Пушкин вышел из дому и в лесу еще раз перечитал душистый листок. Письмо было необычно для Веры Федоровны. То, что никак не ложилось в слова при разговоре и разве слегка лишь, быть может, угадывалось во взглядах и интонациях, дышало открыто на этих страничках в неровных строках и еще того более явно меж строк. Это было глубокое неприкровенное чувство, которое безопасно может быть высказано лишь на таком большом расстоянии…
О Воронцовой не было ни единого звука, и Пушкин понимал, что в таком письме, естественно, не оказалось ей места. Он был странно взволнован. Но еще более необычным было одно ощущение: одновременно он чувствовал себя старше княгини Веры и мысленно читал ей дружеское нежное наставление. Так говорил бы, пожалуй, Онегин с Татьяной в ответ на ее признание. Больше того: само письмо Вяземской определенно напоминало именно послание Тани. Он ей читал эти строки еще у моря, в Одессе… Он колебался тогда, как заставить русскую девушку писать не по-французски и каково должно быть самое это признание.
Письмо Татьяны к Онегину было написано раньше, чем было нужно по ходу романа, но только теперь он как раз к нему подошел: это было удивительным совпадением.
Письмо Татьяны предо мною:
Его я свято берегу.
Читаю с тайною тоскою
И начитаться не могу.
Однако же письма Веры Федоровны он не сберег. Он не хотел компрометировать милого друга: он чувствовал домашнюю слежку – и за собою, и в особенности за своей перепиской, раз она возникала, и уничтожил этот листок на той же прогулке.
В речке купали овец и, выкупав, стригли на берегу. Это веселое зрелище открылось ему, едва он вышел из лесу. Все женское население усадьбы было собрано здесь. Веселые брызги сияли на солнце, возгласы, крики были еще веселей. Пушкин не сразу заметил, что на склоне сидит и наблюдает сам Сергей Львович. Он быстро сбежал уже на половину дороги и только тогда признал серый ночной колпак отца. «Он, должно быть, уверен, что это к нему очень идет!» – подумалось Пушкину, и он было замедлил шаги, но потом опять почти побежал: э, все равно! И еще какая-то озорная мысль мелькнула в уме: он тронул в кармане письмо.
– Ты гуляешь? – спросил небрежно отец.
– Да.
– А я слежу за хозяйством.
Сын улыбнулся: взоры отца от него не укрылись. Связанные по ногам веревками, овцы были добычею пожилых обстоятельных женщин, ловко отгибавших меж пальцами чистую шерсть и наискось, как бы вместе с оттянутой кожей, перерезавших ее широкими ножницами. Это можно было б еще, пожалуй, назвать и «хозяйством», но веселая борьба девушек с овцами, плесканье в воде, и как порой, вырвавшись, уплывало животное, вытянув узкую морду и откинув рога, а за нею скакала в волнах быстрая босоножка, плеща руками, брызгаясь, смеясь и крича, – это скорее походило на некую мифологическую игру. Так, верно, это воспринимал и сам Сергей Львович, весь ушедший в созерцание: взоры его устремлялись, конечно, сюда.

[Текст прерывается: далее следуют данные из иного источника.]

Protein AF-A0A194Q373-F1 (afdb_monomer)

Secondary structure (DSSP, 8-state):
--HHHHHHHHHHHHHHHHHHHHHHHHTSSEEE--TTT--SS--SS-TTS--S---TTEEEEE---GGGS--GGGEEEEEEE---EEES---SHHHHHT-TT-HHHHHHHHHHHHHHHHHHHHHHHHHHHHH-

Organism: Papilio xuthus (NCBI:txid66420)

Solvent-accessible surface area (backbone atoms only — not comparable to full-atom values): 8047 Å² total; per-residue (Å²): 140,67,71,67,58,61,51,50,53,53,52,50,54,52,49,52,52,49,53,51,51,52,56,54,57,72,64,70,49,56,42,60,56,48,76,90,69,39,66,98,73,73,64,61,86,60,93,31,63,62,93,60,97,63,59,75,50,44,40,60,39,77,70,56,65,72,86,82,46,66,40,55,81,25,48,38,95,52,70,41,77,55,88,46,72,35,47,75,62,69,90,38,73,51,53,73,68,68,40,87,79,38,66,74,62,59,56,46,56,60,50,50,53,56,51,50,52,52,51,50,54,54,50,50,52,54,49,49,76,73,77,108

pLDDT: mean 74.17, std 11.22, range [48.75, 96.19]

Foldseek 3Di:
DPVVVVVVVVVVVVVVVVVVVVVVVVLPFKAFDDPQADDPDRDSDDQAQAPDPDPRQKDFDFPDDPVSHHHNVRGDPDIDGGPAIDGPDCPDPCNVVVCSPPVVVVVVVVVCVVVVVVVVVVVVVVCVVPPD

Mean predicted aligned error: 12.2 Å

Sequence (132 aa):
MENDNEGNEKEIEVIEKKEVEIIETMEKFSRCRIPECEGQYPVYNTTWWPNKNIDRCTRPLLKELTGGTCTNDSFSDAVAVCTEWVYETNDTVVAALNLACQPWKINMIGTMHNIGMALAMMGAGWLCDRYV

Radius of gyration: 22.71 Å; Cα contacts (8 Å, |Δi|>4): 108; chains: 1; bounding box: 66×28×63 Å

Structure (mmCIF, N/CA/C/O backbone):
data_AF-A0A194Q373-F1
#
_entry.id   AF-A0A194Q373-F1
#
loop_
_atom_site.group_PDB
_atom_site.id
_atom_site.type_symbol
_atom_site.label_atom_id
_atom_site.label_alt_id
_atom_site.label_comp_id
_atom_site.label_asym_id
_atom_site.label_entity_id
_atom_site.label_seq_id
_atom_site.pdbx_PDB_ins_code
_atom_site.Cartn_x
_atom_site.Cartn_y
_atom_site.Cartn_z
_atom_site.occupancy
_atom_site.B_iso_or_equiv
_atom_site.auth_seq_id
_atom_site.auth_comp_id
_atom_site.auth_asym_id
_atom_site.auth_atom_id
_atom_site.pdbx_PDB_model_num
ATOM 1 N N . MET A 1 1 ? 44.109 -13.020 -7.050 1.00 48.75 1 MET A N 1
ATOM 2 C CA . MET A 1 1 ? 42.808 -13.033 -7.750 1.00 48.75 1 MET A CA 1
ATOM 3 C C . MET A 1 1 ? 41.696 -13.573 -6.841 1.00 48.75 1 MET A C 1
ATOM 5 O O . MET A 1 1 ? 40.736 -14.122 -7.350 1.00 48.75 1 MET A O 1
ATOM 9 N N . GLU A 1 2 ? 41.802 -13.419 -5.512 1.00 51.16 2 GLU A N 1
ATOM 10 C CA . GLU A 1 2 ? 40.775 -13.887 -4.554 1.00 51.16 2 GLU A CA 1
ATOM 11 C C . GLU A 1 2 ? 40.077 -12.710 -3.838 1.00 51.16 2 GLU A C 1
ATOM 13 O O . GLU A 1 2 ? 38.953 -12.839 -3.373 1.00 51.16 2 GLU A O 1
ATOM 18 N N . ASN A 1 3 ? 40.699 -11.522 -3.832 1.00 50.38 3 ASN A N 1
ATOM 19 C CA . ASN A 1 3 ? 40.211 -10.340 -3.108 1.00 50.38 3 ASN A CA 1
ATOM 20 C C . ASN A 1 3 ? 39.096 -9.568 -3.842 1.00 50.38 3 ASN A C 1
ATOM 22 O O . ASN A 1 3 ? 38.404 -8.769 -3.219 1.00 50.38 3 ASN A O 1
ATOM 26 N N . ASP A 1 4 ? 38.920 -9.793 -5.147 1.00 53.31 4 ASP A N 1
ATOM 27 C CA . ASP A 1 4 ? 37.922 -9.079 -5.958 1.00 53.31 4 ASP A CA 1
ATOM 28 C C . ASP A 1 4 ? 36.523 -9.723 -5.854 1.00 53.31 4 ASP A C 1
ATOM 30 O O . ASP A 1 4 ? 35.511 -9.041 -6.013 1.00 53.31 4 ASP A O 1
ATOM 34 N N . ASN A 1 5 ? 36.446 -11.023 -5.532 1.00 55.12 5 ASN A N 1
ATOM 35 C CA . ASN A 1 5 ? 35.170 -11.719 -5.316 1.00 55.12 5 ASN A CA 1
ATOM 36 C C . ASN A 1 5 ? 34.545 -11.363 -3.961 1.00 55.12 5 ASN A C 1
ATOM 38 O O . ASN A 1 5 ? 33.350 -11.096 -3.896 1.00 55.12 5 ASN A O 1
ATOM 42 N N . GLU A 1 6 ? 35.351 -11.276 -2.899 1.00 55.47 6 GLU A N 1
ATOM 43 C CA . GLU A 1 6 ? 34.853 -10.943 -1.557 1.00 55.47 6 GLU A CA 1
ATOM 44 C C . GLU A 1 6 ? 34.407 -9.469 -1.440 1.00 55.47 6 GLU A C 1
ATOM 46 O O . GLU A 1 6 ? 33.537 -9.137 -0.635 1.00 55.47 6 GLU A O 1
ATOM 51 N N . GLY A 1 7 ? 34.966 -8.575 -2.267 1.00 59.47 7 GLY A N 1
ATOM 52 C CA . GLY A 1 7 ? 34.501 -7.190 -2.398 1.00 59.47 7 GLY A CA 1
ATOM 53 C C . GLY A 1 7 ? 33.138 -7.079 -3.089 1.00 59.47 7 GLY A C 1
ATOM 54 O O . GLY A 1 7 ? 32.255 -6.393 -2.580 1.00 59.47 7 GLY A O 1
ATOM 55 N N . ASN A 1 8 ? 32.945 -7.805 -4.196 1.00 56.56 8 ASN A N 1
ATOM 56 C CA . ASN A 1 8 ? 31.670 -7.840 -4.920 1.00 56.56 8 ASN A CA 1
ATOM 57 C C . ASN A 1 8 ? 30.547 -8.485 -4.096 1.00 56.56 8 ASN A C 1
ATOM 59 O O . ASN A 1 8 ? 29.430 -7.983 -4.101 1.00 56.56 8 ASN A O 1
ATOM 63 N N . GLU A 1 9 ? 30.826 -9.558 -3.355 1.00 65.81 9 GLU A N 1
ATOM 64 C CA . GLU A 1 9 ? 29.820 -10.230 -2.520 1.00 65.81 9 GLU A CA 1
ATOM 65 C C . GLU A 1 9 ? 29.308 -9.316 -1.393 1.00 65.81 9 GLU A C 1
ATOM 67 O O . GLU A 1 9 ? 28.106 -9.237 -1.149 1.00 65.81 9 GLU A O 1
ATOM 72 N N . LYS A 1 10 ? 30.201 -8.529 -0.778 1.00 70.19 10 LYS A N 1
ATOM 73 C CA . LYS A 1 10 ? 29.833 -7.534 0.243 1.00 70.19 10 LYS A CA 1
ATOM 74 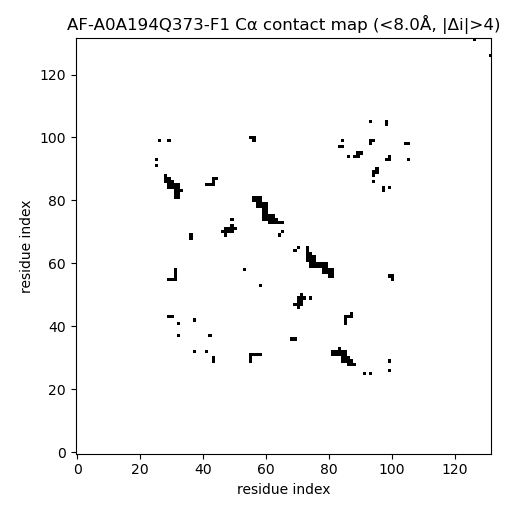C C . LYS A 1 10 ? 29.069 -6.348 -0.340 1.00 70.19 10 LYS A C 1
ATOM 76 O O . LYS A 1 10 ? 28.190 -5.809 0.327 1.00 70.19 10 LYS A O 1
ATOM 81 N N . GLU A 1 11 ? 29.382 -5.932 -1.564 1.00 72.19 11 GLU A N 1
ATOM 82 C CA . GLU A 1 11 ? 28.635 -4.877 -2.255 1.00 72.19 11 GLU A CA 1
ATOM 83 C C . GLU A 1 11 ? 27.217 -5.345 -2.616 1.00 72.19 11 GLU A C 1
ATOM 85 O O . GLU A 1 11 ? 26.255 -4.617 -2.372 1.00 72.19 11 GLU A O 1
ATOM 90 N N . ILE A 1 12 ? 27.069 -6.590 -3.081 1.00 69.75 12 ILE A N 1
ATOM 91 C CA . ILE A 1 12 ? 25.771 -7.221 -3.362 1.00 69.75 12 ILE A CA 1
ATOM 92 C C . ILE A 1 12 ? 24.933 -7.346 -2.082 1.00 69.75 12 ILE A C 1
ATOM 94 O O . ILE A 1 12 ? 23.765 -6.968 -2.091 1.00 69.75 12 ILE A O 1
ATOM 98 N N . GLU A 1 13 ? 25.519 -7.772 -0.958 1.00 72.06 13 GLU A N 1
ATOM 99 C CA . GLU A 1 13 ? 24.804 -7.882 0.324 1.00 72.06 13 GLU A CA 1
ATOM 100 C C . GLU A 1 13 ? 24.332 -6.510 0.854 1.00 72.06 13 GLU A C 1
ATOM 102 O O . GLU A 1 13 ? 23.273 -6.388 1.473 1.00 72.06 13 GLU A O 1
ATOM 107 N N . VAL A 1 14 ? 25.100 -5.443 0.594 1.00 75.12 14 VAL A N 1
ATOM 108 C CA . VAL A 1 14 ? 24.719 -4.058 0.924 1.00 75.12 14 VAL A CA 1
ATOM 109 C C . VAL A 1 14 ? 23.603 -3.552 0.009 1.00 75.12 14 VAL A C 1
ATOM 111 O O . VAL A 1 14 ? 22.728 -2.815 0.471 1.00 75.12 14 VAL A O 1
ATOM 114 N N . ILE A 1 15 ? 23.616 -3.932 -1.269 1.00 66.12 15 ILE A N 1
ATOM 115 C CA . ILE A 1 15 ? 22.561 -3.590 -2.229 1.00 66.12 15 ILE A CA 1
ATOM 116 C C . ILE A 1 15 ? 21.260 -4.319 -1.867 1.00 66.12 15 ILE A C 1
ATOM 118 O O . ILE A 1 15 ? 20.231 -3.657 -1.754 1.00 66.12 15 ILE A O 1
ATOM 122 N N . GLU A 1 16 ? 21.307 -5.621 -1.569 1.00 67.94 16 GLU A N 1
ATOM 123 C CA . GLU A 1 16 ? 20.138 -6.385 -1.109 1.00 67.94 16 GLU A CA 1
ATOM 124 C C . GLU A 1 16 ? 19.581 -5.833 0.209 1.00 67.94 16 GLU A C 1
ATOM 126 O O . GLU A 1 16 ? 18.374 -5.634 0.330 1.00 67.94 16 GLU A O 1
ATOM 131 N N . LYS A 1 17 ? 20.437 -5.500 1.188 1.00 67.25 17 LYS A N 1
ATOM 132 C CA . LYS A 1 17 ? 19.983 -4.864 2.440 1.00 67.25 17 LYS A CA 1
ATOM 133 C C . LYS A 1 17 ? 19.299 -3.523 2.198 1.00 67.25 17 LYS A C 1
ATOM 135 O O . LYS A 1 17 ? 18.291 -3.243 2.840 1.00 67.25 17 LYS A O 1
ATOM 140 N N . LYS A 1 18 ? 19.810 -2.708 1.272 1.00 65.44 18 LYS A N 1
ATOM 141 C CA . LYS A 1 18 ? 19.181 -1.431 0.907 1.00 65.44 18 LYS A CA 1
ATOM 142 C C . LYS A 1 18 ? 17.860 -1.622 0.174 1.00 65.44 18 LYS A C 1
ATOM 144 O O . LYS A 1 18 ? 16.928 -0.874 0.446 1.00 65.44 18 LYS A O 1
ATOM 149 N N . GLU A 1 19 ? 17.750 -2.594 -0.728 1.00 64.56 19 GLU A N 1
ATOM 150 C CA . GLU A 1 19 ? 16.474 -2.907 -1.381 1.00 64.56 19 GLU A CA 1
ATOM 151 C C . GLU A 1 19 ? 15.437 -3.393 -0.366 1.00 64.56 19 GLU A C 1
ATOM 153 O O . GLU A 1 19 ? 14.309 -2.907 -0.383 1.00 64.56 19 GLU A O 1
ATOM 158 N N . VAL A 1 20 ? 15.820 -4.265 0.572 1.00 59.88 20 VAL A N 1
ATOM 159 C CA . VAL A 1 20 ? 14.942 -4.709 1.666 1.00 59.88 20 VAL A CA 1
ATOM 160 C C . VAL A 1 20 ? 14.512 -3.529 2.542 1.00 59.88 20 VAL A C 1
ATOM 162 O O . VAL A 1 20 ? 13.328 -3.401 2.833 1.00 59.88 20 VAL A O 1
ATOM 165 N N . GLU A 1 21 ? 15.421 -2.617 2.894 1.00 55.38 21 GLU A N 1
ATOM 166 C CA . GLU A 1 21 ? 15.100 -1.428 3.696 1.00 55.38 21 GLU A CA 1
ATOM 167 C C . GLU A 1 21 ? 14.178 -0.442 2.949 1.00 55.38 21 GLU A C 1
ATOM 169 O O . GLU A 1 21 ? 13.283 0.152 3.557 1.00 55.38 21 GLU A O 1
ATOM 174 N N . ILE A 1 22 ? 14.330 -0.301 1.625 1.00 58.38 22 ILE A N 1
ATOM 175 C CA . ILE A 1 22 ? 13.426 0.484 0.762 1.00 58.38 22 ILE A CA 1
ATOM 176 C C . ILE A 1 22 ? 12.035 -0.162 0.713 1.00 58.38 22 ILE A C 1
ATOM 178 O O . ILE A 1 22 ? 11.024 0.529 0.851 1.00 58.38 22 ILE A O 1
ATOM 182 N N . ILE A 1 23 ? 11.963 -1.486 0.570 1.00 55.72 23 ILE A N 1
ATOM 183 C CA . ILE A 1 23 ? 10.697 -2.228 0.587 1.00 55.72 23 ILE A CA 1
ATOM 184 C C . ILE A 1 23 ? 10.024 -2.097 1.966 1.00 55.72 23 ILE A C 1
ATOM 186 O O . ILE A 1 23 ? 8.827 -1.816 2.031 1.00 55.72 23 ILE A O 1
ATOM 190 N N . GLU A 1 24 ? 10.783 -2.197 3.063 1.00 53.31 24 GLU A N 1
ATOM 191 C CA . GLU A 1 24 ? 10.288 -2.037 4.440 1.00 53.31 24 GLU A CA 1
ATOM 192 C C . GLU A 1 24 ? 9.826 -0.604 4.762 1.00 53.31 24 GLU A C 1
ATOM 194 O O . GLU A 1 24 ? 8.852 -0.414 5.496 1.00 53.31 24 GLU A O 1
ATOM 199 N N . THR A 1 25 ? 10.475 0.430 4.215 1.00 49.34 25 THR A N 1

Но игра продолжалась порой и на суше. У хорошенькой Оли Калашниковой, как взглянула, выходя из воды, на молодого барина, видно, ослабла рука, и взбудораженная пленница ее, почуяв под ногами привычную землю, стремительно вырвалась и поскакала по лугу. Девушка бросилась следом. Открытые ноги ее сверкали на солнце, билась коса за спиной, а мокрое платье на быстром бегу облипало всю ее стройную молодую фигуру. Овца оказалась из резвых, и Оленьке пришлось-таки погоняться за нею. Пушкин следил за состязанием в беге и ловкости. Ни Воронцовой, ни Вяземской, ни самой отдаленной мысли о них не существовало в эту минуту. Точно бы легким ветерком веяло на него от этой стремительной юности, ладных движений и легкого бега. Пушкин неслышно вздохнул, точно в ответ на тот ветерок, и продолжал не отрываясь глядеть. Но вот наконец поймала, нагнулась, полуобняла и ведет ее на берег. Волосы Оленьки светились на солнце, влажно сияли глаза, щеки пылали. Смущенье и радость составляли сейчас живое ее очарование.
Что-то заставило Пушкина оглянуться: быть может, косой, нечаянный, в сторону, Оленькин взгляд. И, обернувшись, он увидал, что Сергей Львович тоже стоит и глядит, вытянув шею, глаза его сузились в щелки и поблескивают из-под сдвинутых век, как глаза лесного паучка. Неприятно. Пушкин вспомнил: письмо! Он вынул его и разорвал перед отцом – медленно – вдоль и поперек. Тот встрепенулся.